Work required => Every record is to be printed exactly as written, and any picture in it is skipped.
· · · · ·
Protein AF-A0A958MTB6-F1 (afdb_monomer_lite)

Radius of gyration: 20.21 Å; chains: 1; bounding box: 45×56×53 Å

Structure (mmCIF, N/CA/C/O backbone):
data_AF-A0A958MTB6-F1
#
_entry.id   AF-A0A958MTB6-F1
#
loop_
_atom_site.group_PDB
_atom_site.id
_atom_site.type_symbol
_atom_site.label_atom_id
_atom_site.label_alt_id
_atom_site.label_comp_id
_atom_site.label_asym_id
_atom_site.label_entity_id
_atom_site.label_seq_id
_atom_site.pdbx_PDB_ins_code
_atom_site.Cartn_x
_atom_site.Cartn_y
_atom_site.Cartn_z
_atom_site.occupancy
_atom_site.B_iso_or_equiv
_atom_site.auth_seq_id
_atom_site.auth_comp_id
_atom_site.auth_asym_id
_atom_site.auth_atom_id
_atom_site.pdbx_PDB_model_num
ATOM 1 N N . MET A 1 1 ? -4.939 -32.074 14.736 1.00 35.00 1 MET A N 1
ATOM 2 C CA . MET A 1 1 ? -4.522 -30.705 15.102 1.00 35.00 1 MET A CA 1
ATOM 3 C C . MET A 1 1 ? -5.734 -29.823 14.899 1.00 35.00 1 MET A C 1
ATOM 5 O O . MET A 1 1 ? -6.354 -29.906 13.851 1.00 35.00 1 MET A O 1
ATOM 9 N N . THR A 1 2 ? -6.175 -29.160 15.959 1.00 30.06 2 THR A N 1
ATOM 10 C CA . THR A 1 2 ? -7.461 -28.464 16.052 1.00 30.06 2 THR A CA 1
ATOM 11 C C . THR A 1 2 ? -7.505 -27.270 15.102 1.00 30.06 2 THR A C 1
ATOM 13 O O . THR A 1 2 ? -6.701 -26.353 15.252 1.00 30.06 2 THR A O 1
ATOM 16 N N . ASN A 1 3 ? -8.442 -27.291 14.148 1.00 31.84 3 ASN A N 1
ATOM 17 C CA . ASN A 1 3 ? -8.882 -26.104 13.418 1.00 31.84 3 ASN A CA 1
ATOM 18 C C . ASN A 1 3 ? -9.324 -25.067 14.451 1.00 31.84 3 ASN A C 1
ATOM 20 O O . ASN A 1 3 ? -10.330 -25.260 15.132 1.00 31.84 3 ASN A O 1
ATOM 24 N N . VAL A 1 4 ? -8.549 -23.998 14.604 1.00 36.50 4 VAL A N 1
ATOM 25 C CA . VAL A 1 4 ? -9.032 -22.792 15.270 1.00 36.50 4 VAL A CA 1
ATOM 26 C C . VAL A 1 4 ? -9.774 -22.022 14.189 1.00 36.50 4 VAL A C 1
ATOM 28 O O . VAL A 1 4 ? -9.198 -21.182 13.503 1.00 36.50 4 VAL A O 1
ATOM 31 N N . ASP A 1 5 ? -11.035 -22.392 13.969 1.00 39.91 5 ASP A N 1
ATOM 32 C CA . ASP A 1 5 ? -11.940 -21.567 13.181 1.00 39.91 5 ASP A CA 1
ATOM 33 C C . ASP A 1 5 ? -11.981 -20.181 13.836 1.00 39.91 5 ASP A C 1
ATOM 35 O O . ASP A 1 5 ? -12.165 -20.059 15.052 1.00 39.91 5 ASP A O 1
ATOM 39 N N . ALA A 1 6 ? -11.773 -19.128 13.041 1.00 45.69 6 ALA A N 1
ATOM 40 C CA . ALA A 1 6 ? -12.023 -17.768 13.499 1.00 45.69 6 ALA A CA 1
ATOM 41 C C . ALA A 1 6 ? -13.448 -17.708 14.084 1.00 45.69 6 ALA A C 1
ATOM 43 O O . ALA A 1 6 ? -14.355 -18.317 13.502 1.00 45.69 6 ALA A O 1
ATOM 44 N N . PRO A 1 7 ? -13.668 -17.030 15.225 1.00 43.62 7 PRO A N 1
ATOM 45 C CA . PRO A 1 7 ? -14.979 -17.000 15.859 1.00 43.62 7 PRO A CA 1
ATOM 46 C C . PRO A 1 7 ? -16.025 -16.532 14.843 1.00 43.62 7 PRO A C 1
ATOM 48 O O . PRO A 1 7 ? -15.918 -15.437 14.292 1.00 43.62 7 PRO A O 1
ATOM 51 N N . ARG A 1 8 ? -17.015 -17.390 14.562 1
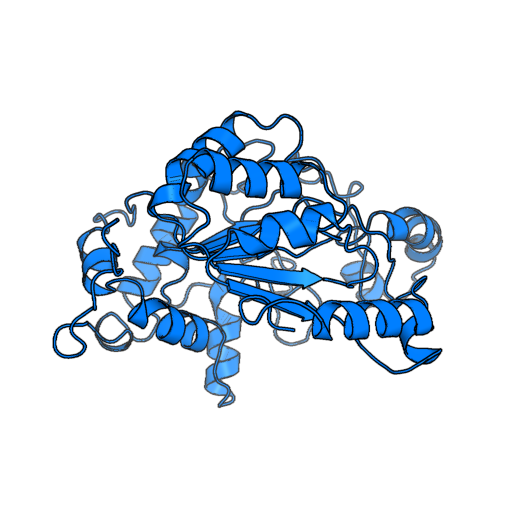.00 47.06 8 ARG A N 1
ATOM 52 C CA . ARG A 1 8 ? -18.190 -17.009 13.773 1.00 47.06 8 ARG A CA 1
ATOM 53 C C . ARG A 1 8 ? -18.909 -15.910 14.544 1.00 47.06 8 ARG A C 1
ATOM 55 O O . ARG A 1 8 ? -19.413 -16.161 15.635 1.00 47.06 8 ARG A O 1
ATOM 62 N N . ILE A 1 9 ? -18.907 -14.707 13.986 1.00 56.41 9 ILE A N 1
ATOM 63 C CA . ILE A 1 9 ? -19.651 -13.572 14.522 1.00 56.41 9 ILE A CA 1
ATOM 64 C C . ILE A 1 9 ? -21.142 -13.863 14.298 1.00 56.41 9 ILE A C 1
ATOM 66 O O . ILE A 1 9 ? -21.537 -14.212 13.185 1.00 56.41 9 ILE A O 1
ATOM 70 N N . ASP A 1 10 ? -21.951 -13.794 15.358 1.00 50.16 10 ASP A N 1
ATOM 71 C CA . ASP A 1 10 ? -23.407 -13.934 15.258 1.00 50.16 10 ASP A CA 1
ATOM 72 C C . ASP A 1 10 ? -23.985 -12.696 14.556 1.00 50.16 10 ASP A C 1
ATOM 74 O O . ASP A 1 10 ? -23.982 -11.591 15.106 1.00 50.16 10 ASP A O 1
ATOM 78 N N . GLU A 1 11 ? -24.481 -12.884 13.331 1.00 51.81 11 GLU A N 1
ATOM 79 C CA . GLU A 1 11 ? -25.045 -11.818 12.494 1.00 51.81 11 GLU A CA 1
ATOM 80 C C . GLU A 1 11 ? -26.240 -11.098 13.149 1.00 51.81 11 GLU A C 1
ATOM 82 O O . GLU A 1 11 ? -26.549 -9.968 12.769 1.00 51.81 11 GLU A O 1
ATOM 87 N N . ASN A 1 12 ? -26.910 -11.710 14.137 1.00 49.66 12 ASN A N 1
ATOM 88 C CA . ASN A 1 12 ? -28.063 -11.107 14.812 1.00 49.66 12 ASN A CA 1
ATOM 89 C C . ASN A 1 12 ? -27.691 -10.159 15.965 1.00 49.66 12 ASN A C 1
ATOM 91 O O . ASN A 1 12 ? -28.542 -9.380 16.396 1.00 49.66 12 ASN A O 1
ATOM 95 N N . GLU A 1 13 ? -26.446 -10.180 16.451 1.00 53.41 13 GLU A N 1
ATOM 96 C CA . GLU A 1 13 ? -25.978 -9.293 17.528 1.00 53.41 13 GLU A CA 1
· · · · ·
Reply to the exercise =>
Protein AF-A0A958MTB6-F1 (afdb_monomer_lite)

Radius of gyration: 20.21 Å; chains: 1; bounding box: 45×56×53 Å

Structure (mmCIF, N/CA/C/O backbone):
data_AF-A0A958MTB6-F1
#
_entry.id   AF-A0A958MTB6-F1
#
loop_
_atom_site.group_PDB
_atom_site.id
_atom_site.type_symbol
_atom_site.label_atom_id
_atom_site.label_alt_id
_atom_site.label_comp_id
_atom_site.label_asym_id
_atom_site.label_entity_id
_atom_site.label_seq_id
_atom_site.pdbx_PDB_ins_code
_atom_site.Cartn_x
_atom_site.Cartn_y
_atom_site.Cartn_z
_atom_site.occupancy
_atom_site.B_iso_or_equiv
_atom_site.auth_seq_id
_atom_site.auth_comp_id
_atom_site.auth_asym_id
_atom_site.auth_atom_id
_atom_site.pdbx_PDB_model_num
ATOM 1 N N . MET A 1 1 ? -4.939 -32.074 14.736 1.00 35.00 1 MET A N 1
ATOM 2 C CA . MET A 1 1 ? -4.522 -30.705 15.102 1.00 35.00 1 MET A CA 1
ATOM 3 C C . MET A 1 1 ? -5.734 -29.823 14.899 1.00 35.00 1 MET A C 1
ATOM 5 O O . MET A 1 1 ? -6.354 -29.906 13.851 1.00 35.00 1 MET A O 1
ATOM 9 N N . THR A 1 2 ? -6.175 -29.160 15.959 1.00 30.06 2 THR A N 1
ATOM 10 C CA . THR A 1 2 ? -7.461 -28.464 16.052 1.00 30.06 2 THR A CA 1
ATOM 11 C C . THR A 1 2 ? -7.505 -27.270 15.102 1.00 30.06 2 THR A C 1
ATOM 13 O O . THR A 1 2 ? -6.701 -26.353 15.252 1.00 30.06 2 THR A O 1
ATOM 16 N N . ASN A 1 3 ? -8.442 -27.291 14.148 1.00 31.84 3 ASN A N 1
ATOM 17 C CA . ASN A 1 3 ? -8.882 -26.104 13.418 1.00 31.84 3 ASN A CA 1
ATOM 18 C C . ASN A 1 3 ? -9.324 -25.067 14.451 1.00 31.84 3 ASN A C 1
ATOM 20 O O . ASN A 1 3 ? -10.330 -25.260 15.132 1.00 31.84 3 ASN A O 1
ATOM 24 N N . VAL A 1 4 ? -8.549 -23.998 14.604 1.00 36.50 4 VAL A N 1
ATOM 25 C CA . VAL A 1 4 ? -9.032 -22.792 15.270 1.00 36.50 4 VAL A CA 1
ATOM 26 C C . VAL A 1 4 ? -9.774 -22.022 14.189 1.00 36.50 4 VAL A C 1
ATOM 28 O O . VAL A 1 4 ? -9.198 -21.182 13.503 1.00 36.50 4 VAL A O 1
ATOM 31 N N . ASP A 1 5 ? -11.035 -22.392 13.969 1.00 39.91 5 ASP A N 1
ATOM 32 C CA . ASP A 1 5 ? -11.940 -21.567 13.181 1.00 39.91 5 ASP A CA 1
ATOM 33 C C . ASP A 1 5 ? -11.981 -20.181 13.836 1.00 39.91 5 ASP A C 1
ATOM 35 O O . ASP A 1 5 ? -12.165 -20.059 15.052 1.00 39.91 5 ASP A O 1
ATOM 39 N N . ALA A 1 6 ? -11.773 -19.128 13.041 1.00 45.69 6 ALA A N 1
ATOM 40 C CA . ALA A 1 6 ? -12.023 -17.768 13.499 1.00 45.69 6 ALA A CA 1
ATOM 41 C C . ALA A 1 6 ? -13.448 -17.708 14.084 1.00 45.69 6 ALA A C 1
ATOM 43 O O . ALA A 1 6 ? -14.355 -18.317 13.502 1.00 45.69 6 ALA A O 1
ATOM 44 N N . PRO A 1 7 ? -13.668 -17.030 15.225 1.00 43.62 7 PRO A N 1
ATOM 45 C CA . PRO A 1 7 ? -14.979 -17.000 15.859 1.00 43.62 7 PRO A CA 1
ATOM 46 C C . PRO A 1 7 ? -16.025 -16.532 14.843 1.00 43.62 7 PRO A C 1
ATOM 48 O O . PRO A 1 7 ? -15.918 -15.437 14.292 1.00 43.62 7 PRO A O 1
ATOM 51 N N . ARG A 1 8 ? -17.015 -17.390 14.562 1
.00 47.06 8 ARG A N 1
ATOM 52 C CA . ARG A 1 8 ? -18.190 -17.009 13.773 1.00 47.06 8 ARG A CA 1
ATOM 53 C C . ARG A 1 8 ? -18.909 -15.910 14.544 1.00 47.06 8 ARG A C 1
ATOM 55 O O . ARG A 1 8 ? -19.413 -16.161 15.635 1.00 47.06 8 ARG A O 1
ATOM 62 N N . ILE A 1 9 ? -18.907 -14.707 13.986 1.00 56.41 9 ILE A N 1
ATOM 63 C CA . ILE A 1 9 ? -19.651 -13.572 14.522 1.00 56.41 9 ILE A CA 1
ATOM 64 C C . ILE A 1 9 ? -21.142 -13.863 14.298 1.00 56.41 9 ILE A C 1
ATOM 66 O O . ILE A 1 9 ? -21.537 -14.212 13.185 1.00 56.41 9 ILE A O 1
ATOM 70 N N . ASP A 1 10 ? -21.951 -13.794 15.358 1.00 50.16 10 ASP A N 1
ATOM 71 C CA . ASP A 1 10 ? -23.407 -13.934 15.258 1.00 50.16 10 ASP A CA 1
ATOM 72 C C . ASP A 1 10 ? -23.985 -12.696 14.556 1.00 50.16 10 ASP A C 1
ATOM 74 O O . ASP A 1 10 ? -23.982 -11.591 15.106 1.00 50.16 10 ASP A O 1
ATOM 78 N N . GLU A 1 11 ? -24.481 -12.884 13.331 1.00 51.81 11 GLU A N 1
ATOM 79 C CA . GLU A 1 11 ? -25.045 -11.818 12.494 1.00 51.81 11 GLU A CA 1
ATOM 80 C C . GLU A 1 11 ? -26.240 -11.098 13.149 1.00 51.81 11 GLU A C 1
ATOM 82 O O . GLU A 1 11 ? -26.549 -9.968 12.769 1.00 51.81 11 GLU A O 1
ATOM 87 N N . ASN A 1 12 ? -26.910 -11.710 14.137 1.00 49.66 12 ASN A N 1
ATOM 88 C CA . ASN A 1 12 ? -28.063 -11.107 14.812 1.00 49.66 12 ASN A CA 1
ATOM 89 C C . ASN A 1 12 ? -27.691 -10.159 15.965 1.00 49.66 12 ASN A C 1
ATOM 91 O O . ASN A 1 12 ? -28.542 -9.380 16.396 1.00 49.66 12 ASN A O 1
ATOM 95 N N . GLU A 1 13 ? -26.446 -10.180 16.451 1.00 53.41 13 GLU A N 1
ATOM 96 C CA . GLU A 1 13 ? -25.978 -9.293 17.528 1.00 53.41 13 GLU A CA 1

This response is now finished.